Homilía del Cardenal Bergoglio pronunciada el 25 de mayo en
conmemoración del Día de la Patria en Buenos Aires - Argentina.
"Y entonces, un doctor de la ley se levantó y le preguntó a Jesús para
ponerlo a prueba: "Maestro, ¿qué tengo que hacer para heredar la Vida Eterna?"
Jesús le preguntó a su vez: ¿Qué está escrito en la ley? ¿Qué lees en ella?" El
le respondió: "Amarás al Señor, tu Dios, con todo tu corazón, con toda tu alma,
con todas tus fuerzas y con todo tu espíritu, y a tu prójimo como a ti mismo ".
"Has respondido exactamente, le dijo Jesús; obra así y alcanzarás la vida".
Pero el doctor de la Ley, para justificar su intervención, le hizo esta
pregunta: "¿Y quién es mi prójimo?".
Jesús volvió a tomar la palabra y le respondió:
"Un hombre bajaba de Jerusalén a Jericó y cayó en manos de unos ladrones, que lo
despojaron de todo, lo hirieron y se fueron, dejándolo medio muerto. Casualmente
bajaba por el mismo camino un sacerdote: lo vio y siguió de largo. También pasó
por allí un levita: lo vio y siguió su camino. Pero un samaritano que viajaba
por allí, al pasar junto a él, lo vio y se conmovió. Entonces se acercó y vendó
sus heridas, cubriéndolas con aceite y vino; después lo puso sobre su propia
montura, lo condujo a un albergue y se encargó de cuidarlo.
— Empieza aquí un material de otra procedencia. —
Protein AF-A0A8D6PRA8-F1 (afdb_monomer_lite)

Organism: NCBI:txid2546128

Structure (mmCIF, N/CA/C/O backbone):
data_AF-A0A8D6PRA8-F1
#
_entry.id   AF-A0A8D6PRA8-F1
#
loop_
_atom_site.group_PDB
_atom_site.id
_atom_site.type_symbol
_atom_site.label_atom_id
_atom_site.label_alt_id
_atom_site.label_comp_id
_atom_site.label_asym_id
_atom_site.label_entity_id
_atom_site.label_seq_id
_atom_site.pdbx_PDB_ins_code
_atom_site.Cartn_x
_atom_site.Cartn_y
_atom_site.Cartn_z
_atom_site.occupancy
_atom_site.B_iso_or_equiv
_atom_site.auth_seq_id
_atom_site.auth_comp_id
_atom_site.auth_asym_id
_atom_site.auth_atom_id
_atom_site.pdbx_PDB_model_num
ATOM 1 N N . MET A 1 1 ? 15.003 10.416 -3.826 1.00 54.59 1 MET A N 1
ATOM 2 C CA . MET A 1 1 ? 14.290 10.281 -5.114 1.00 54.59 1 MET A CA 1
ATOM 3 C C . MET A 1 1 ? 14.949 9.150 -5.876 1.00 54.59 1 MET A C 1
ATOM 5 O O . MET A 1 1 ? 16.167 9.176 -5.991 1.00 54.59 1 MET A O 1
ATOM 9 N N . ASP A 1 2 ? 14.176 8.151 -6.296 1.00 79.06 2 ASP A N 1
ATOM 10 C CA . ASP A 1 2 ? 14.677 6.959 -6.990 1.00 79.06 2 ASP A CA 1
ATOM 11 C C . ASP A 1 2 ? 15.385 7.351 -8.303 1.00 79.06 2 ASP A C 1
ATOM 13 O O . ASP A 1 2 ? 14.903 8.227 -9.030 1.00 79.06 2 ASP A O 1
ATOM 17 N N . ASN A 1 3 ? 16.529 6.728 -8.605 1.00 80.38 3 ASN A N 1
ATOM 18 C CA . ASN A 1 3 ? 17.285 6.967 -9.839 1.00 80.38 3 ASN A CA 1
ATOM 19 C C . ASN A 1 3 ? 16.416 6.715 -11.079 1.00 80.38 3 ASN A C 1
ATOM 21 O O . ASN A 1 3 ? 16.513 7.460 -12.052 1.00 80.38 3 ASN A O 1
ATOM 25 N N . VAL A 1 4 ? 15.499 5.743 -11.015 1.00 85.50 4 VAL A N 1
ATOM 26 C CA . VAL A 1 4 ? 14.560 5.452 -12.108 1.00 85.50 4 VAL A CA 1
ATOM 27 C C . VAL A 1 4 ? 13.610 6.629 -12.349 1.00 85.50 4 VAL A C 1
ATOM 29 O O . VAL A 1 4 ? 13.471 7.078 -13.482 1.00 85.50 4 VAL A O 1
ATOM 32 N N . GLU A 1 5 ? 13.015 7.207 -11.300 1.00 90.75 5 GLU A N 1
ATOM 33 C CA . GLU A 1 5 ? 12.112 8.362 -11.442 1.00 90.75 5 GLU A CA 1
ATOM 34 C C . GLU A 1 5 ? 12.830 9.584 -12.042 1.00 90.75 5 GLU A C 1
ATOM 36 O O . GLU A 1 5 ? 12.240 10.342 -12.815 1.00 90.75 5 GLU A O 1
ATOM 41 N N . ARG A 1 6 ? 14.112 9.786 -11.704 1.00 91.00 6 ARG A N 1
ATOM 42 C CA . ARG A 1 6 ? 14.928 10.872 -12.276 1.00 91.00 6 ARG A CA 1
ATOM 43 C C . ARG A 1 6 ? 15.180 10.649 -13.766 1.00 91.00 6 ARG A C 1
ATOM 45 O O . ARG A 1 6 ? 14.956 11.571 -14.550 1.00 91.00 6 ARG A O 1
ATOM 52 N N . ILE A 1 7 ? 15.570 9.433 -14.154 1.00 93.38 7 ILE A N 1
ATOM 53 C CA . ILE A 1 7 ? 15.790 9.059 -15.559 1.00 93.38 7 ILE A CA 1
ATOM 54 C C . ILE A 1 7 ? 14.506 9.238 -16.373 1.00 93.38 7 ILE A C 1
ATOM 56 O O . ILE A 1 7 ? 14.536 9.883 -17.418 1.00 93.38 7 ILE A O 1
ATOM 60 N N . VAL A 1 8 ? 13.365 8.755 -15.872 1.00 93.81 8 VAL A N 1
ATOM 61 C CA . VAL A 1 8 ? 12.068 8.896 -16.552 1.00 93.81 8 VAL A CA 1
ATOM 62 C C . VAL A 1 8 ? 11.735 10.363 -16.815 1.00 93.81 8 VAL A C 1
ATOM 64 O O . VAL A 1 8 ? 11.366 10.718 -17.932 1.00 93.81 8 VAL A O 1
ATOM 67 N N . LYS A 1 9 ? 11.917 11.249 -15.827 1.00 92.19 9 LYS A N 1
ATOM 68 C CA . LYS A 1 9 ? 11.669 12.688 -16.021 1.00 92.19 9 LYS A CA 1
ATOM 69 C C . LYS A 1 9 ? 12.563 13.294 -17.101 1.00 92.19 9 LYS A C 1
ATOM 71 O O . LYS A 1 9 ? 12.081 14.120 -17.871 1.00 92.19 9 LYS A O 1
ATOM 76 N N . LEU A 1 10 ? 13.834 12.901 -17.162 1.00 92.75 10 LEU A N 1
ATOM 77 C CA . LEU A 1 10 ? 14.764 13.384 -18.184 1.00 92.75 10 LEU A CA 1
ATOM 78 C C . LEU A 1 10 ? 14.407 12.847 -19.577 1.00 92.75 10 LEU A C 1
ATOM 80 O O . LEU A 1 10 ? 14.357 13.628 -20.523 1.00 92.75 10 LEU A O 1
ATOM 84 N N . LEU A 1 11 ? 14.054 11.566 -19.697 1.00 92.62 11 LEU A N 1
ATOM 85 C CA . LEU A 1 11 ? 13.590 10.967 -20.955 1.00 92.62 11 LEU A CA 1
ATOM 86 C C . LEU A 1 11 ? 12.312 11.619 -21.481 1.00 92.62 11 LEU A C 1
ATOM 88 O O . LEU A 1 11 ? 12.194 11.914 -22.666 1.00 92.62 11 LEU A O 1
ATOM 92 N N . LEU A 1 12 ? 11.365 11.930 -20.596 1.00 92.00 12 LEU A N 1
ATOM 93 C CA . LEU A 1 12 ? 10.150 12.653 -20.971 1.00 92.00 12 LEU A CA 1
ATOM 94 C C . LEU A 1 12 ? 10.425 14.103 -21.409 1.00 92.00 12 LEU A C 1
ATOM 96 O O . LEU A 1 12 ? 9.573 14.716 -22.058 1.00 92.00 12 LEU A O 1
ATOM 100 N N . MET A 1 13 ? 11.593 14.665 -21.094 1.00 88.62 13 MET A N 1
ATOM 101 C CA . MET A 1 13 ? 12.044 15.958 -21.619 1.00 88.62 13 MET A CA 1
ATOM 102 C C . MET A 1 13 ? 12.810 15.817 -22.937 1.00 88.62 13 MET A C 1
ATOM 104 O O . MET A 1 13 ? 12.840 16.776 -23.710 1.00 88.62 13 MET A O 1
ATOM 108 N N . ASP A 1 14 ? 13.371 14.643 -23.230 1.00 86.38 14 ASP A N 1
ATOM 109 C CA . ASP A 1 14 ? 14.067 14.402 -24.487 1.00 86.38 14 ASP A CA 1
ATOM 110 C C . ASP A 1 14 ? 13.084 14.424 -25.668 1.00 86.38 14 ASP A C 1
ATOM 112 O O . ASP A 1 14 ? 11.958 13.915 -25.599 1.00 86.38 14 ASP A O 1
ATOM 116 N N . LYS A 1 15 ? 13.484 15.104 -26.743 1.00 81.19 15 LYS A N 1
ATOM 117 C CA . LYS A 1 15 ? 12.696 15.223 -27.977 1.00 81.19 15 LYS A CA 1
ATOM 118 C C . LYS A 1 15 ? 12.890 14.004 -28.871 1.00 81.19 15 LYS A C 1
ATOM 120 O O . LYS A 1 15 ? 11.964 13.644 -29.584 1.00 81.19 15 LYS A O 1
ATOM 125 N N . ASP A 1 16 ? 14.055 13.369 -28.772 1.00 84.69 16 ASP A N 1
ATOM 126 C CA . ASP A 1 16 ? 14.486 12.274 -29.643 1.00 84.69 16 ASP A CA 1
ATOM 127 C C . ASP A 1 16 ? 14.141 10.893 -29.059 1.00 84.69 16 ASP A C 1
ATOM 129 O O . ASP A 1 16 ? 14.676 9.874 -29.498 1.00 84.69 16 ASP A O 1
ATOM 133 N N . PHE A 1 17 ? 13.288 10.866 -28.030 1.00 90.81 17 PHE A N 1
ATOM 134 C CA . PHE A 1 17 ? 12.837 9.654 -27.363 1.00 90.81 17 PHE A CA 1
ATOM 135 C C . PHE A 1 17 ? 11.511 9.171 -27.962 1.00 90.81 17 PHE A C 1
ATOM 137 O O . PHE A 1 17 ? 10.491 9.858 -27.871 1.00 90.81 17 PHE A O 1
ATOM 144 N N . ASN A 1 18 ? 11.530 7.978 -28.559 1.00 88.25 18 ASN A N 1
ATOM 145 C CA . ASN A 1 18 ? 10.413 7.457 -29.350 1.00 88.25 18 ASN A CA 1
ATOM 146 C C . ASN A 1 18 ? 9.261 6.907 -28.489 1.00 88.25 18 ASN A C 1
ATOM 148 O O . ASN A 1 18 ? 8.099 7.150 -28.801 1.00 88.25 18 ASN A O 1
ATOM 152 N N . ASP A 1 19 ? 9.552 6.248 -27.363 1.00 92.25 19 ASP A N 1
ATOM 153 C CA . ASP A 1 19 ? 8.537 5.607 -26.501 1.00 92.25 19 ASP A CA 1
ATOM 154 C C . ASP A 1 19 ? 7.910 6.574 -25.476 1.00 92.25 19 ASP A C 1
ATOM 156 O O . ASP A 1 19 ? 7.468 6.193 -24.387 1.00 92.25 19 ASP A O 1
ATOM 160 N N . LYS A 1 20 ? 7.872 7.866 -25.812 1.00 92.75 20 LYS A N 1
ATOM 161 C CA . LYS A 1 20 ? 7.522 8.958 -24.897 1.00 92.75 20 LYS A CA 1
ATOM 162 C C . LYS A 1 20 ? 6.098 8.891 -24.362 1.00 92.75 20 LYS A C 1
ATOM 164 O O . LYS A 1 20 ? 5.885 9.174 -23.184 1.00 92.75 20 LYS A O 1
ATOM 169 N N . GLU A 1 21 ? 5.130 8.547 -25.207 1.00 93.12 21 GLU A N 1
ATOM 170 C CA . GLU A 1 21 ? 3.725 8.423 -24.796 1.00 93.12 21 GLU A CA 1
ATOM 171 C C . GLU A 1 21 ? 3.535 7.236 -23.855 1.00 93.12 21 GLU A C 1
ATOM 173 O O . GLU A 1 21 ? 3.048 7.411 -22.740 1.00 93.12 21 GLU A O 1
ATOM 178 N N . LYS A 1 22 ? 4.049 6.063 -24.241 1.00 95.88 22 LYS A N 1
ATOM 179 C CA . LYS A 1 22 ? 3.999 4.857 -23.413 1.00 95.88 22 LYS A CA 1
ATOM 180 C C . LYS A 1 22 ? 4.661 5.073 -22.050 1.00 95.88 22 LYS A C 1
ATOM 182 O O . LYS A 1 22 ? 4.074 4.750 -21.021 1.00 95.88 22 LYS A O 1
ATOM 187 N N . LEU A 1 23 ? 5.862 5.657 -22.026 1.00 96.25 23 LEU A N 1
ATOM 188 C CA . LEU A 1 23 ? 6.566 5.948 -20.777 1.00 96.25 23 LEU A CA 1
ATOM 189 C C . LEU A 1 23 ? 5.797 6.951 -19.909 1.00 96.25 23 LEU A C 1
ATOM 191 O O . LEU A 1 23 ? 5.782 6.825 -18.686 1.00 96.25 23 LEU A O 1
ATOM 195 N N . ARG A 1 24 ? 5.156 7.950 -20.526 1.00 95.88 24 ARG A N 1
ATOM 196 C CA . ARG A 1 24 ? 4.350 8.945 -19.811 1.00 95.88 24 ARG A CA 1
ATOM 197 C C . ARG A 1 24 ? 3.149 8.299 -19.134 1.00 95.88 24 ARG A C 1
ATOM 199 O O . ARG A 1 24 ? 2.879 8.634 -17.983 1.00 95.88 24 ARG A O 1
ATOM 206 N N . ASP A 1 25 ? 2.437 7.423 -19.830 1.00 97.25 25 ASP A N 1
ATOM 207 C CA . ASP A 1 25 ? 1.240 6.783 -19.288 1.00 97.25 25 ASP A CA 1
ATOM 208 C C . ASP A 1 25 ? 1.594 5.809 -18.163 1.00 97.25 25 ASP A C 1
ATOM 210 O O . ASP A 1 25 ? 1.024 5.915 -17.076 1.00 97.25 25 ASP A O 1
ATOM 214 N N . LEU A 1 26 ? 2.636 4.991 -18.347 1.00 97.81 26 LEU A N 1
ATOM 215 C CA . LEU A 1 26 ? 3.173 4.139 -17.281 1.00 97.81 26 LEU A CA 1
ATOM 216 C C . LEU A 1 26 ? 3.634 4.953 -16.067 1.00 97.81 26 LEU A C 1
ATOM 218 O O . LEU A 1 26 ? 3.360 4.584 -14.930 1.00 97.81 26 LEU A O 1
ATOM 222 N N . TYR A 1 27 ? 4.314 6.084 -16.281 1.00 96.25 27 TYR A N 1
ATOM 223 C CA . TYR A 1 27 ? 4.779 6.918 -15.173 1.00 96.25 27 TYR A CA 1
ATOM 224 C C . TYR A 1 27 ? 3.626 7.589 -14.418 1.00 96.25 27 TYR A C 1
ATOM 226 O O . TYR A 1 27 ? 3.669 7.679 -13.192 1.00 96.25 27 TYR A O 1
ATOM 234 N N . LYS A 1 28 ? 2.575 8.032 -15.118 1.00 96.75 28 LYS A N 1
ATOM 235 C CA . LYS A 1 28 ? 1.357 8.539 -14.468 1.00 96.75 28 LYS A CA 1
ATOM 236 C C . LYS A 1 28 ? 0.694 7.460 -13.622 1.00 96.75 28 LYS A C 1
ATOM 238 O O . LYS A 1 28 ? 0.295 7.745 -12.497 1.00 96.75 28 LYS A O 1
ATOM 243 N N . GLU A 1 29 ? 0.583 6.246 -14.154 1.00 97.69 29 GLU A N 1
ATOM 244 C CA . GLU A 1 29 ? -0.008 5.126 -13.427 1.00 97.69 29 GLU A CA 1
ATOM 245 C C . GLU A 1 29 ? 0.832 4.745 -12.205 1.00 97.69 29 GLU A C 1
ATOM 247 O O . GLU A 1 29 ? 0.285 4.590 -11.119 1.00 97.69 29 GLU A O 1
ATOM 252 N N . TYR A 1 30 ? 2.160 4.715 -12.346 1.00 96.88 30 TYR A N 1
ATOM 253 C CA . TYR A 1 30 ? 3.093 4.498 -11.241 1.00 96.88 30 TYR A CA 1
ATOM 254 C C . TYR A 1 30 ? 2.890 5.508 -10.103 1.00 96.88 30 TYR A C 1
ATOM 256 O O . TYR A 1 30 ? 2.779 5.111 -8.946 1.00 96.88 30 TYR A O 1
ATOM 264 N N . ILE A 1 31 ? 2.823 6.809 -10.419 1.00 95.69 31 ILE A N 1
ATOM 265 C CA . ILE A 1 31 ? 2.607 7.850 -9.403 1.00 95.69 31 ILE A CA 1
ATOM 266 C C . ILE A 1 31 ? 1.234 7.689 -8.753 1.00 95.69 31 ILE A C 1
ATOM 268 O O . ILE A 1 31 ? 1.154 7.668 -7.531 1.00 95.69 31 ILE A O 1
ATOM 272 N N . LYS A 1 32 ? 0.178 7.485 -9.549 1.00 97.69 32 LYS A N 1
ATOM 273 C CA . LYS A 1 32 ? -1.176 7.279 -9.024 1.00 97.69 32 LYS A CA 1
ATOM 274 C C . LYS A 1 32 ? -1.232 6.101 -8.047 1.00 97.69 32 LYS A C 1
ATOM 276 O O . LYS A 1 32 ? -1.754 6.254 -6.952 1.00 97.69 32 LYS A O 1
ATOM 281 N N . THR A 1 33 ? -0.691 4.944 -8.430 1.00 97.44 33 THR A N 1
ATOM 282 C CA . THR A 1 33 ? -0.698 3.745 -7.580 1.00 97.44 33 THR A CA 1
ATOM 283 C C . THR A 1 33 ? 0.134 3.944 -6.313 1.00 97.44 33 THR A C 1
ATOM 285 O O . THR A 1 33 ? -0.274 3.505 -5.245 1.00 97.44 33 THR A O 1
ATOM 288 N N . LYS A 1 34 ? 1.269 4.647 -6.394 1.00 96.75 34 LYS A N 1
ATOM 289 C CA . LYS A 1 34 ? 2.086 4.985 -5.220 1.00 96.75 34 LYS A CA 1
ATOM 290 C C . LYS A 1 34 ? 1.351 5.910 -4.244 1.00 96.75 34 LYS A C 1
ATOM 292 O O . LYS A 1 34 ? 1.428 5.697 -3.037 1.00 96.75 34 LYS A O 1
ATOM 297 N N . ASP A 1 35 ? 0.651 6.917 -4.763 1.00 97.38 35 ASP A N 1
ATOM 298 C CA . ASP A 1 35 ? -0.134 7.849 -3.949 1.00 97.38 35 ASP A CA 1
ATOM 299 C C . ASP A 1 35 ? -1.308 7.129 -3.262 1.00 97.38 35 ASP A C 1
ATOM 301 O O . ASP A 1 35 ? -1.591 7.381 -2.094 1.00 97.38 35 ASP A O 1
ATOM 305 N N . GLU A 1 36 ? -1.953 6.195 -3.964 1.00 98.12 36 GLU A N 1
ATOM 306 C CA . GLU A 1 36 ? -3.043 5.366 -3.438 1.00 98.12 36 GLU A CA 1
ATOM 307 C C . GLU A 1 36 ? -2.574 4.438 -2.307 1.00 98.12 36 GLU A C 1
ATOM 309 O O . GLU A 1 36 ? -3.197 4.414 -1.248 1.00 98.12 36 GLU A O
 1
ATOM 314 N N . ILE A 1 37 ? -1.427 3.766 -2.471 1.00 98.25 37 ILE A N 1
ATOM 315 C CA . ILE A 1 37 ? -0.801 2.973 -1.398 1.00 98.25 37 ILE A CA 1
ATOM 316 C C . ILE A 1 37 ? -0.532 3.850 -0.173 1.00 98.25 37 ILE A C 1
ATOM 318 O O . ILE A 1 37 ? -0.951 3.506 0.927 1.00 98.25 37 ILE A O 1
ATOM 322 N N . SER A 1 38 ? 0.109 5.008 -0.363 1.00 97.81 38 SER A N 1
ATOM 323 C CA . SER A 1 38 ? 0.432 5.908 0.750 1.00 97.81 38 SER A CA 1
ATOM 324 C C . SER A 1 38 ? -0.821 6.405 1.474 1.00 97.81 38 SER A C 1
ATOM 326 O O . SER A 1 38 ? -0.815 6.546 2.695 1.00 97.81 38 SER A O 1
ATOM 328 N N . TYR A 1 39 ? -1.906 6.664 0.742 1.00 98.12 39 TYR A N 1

Al día siguiente
sacó dos denarios y se los dio al dueño del albergue, diciéndole: "Cuídalo, y lo
que gastes de más, te lo pagaré al volver " ¿Cuál de los tres te parece que se
portó como prójimo del hombre asaltado por los ladrones?" "E1 que tuvo compasión
de él", le respondió el doctor. Y Jesús le dijo: " Ve, y procede tú de la misma
manera". (Lc. 10, 25-37)
El tiempo pascual es un llamado a renacer de lo alto. Al mismo tiempo es un
desafío a hacer un profundo replanteo, a resignificar toda nuestra vida -como
personas y como Nación- desde el gozo de Cristo resucitado para permitir que
brote, en la fragilidad misma de nuestra carne, la esperanza de vivir como una
verdadera comunidad. Desde este misterio de alegría íntima y compartida,
sentimos resurgir un sol de Mayo al que los argentinos, como siempre, deseamos
ver como un recuerdo que es destello de resurrección. Es el esperanzado llamado
de Jesucristo a que resurja nuestra vocación de ciudadanos constructores de un
nuevo vínculo social. Llamado nuevo, que está escrito, sin embargo, desde
siempre como ley fundamental de nuestro ser: que la sociedad se encamine a la
prosecución del Bien Común y, a partir de esta finalidad, reconstruya una y otra
vez su orden político y social.
La parábola del Buen Samaritano es un icono iluminador, capaz de poner de
manifiesto la opción de fondo que debemos tomar para reconstruir esta Patria que
nos duele. Ante tanto dolor, ante tanta herida, la única salida es ser como el
Buen Samaritano. Toda otra opción termina o bien del lado de los salteadores o
bien del lado de los que pasan de largo, sin compadecerse del dolor del herido
del camino. Y "la patria no ha de ser para nosotros -como decía un poeta
nuestro-; sino un dolor que se lleva en el costado". La parábola del Buen
Samaritano nos muestra con qué iniciativas se puede rehacer una comunidad a
partir de hombres y mujeres que sienten y obran como verdaderos socios (en el
sentido antiguo de conciudadanos). Hombres y mujeres que hacen propia y
acompañan la fragilidad de los demás, que no dejan que se erija una sociedad de
exclusión, sino que se aproximan -se hacen prójimos- y levantan y rehabilitan al
caído, para que el Bien sea Común. Al mismo tiempo la Parábola nos advierte
sobre ciertas actitudes que sólo se miran a sí mismas y no se hacen cargo de las
exigencias ineludibles de la realidad humana.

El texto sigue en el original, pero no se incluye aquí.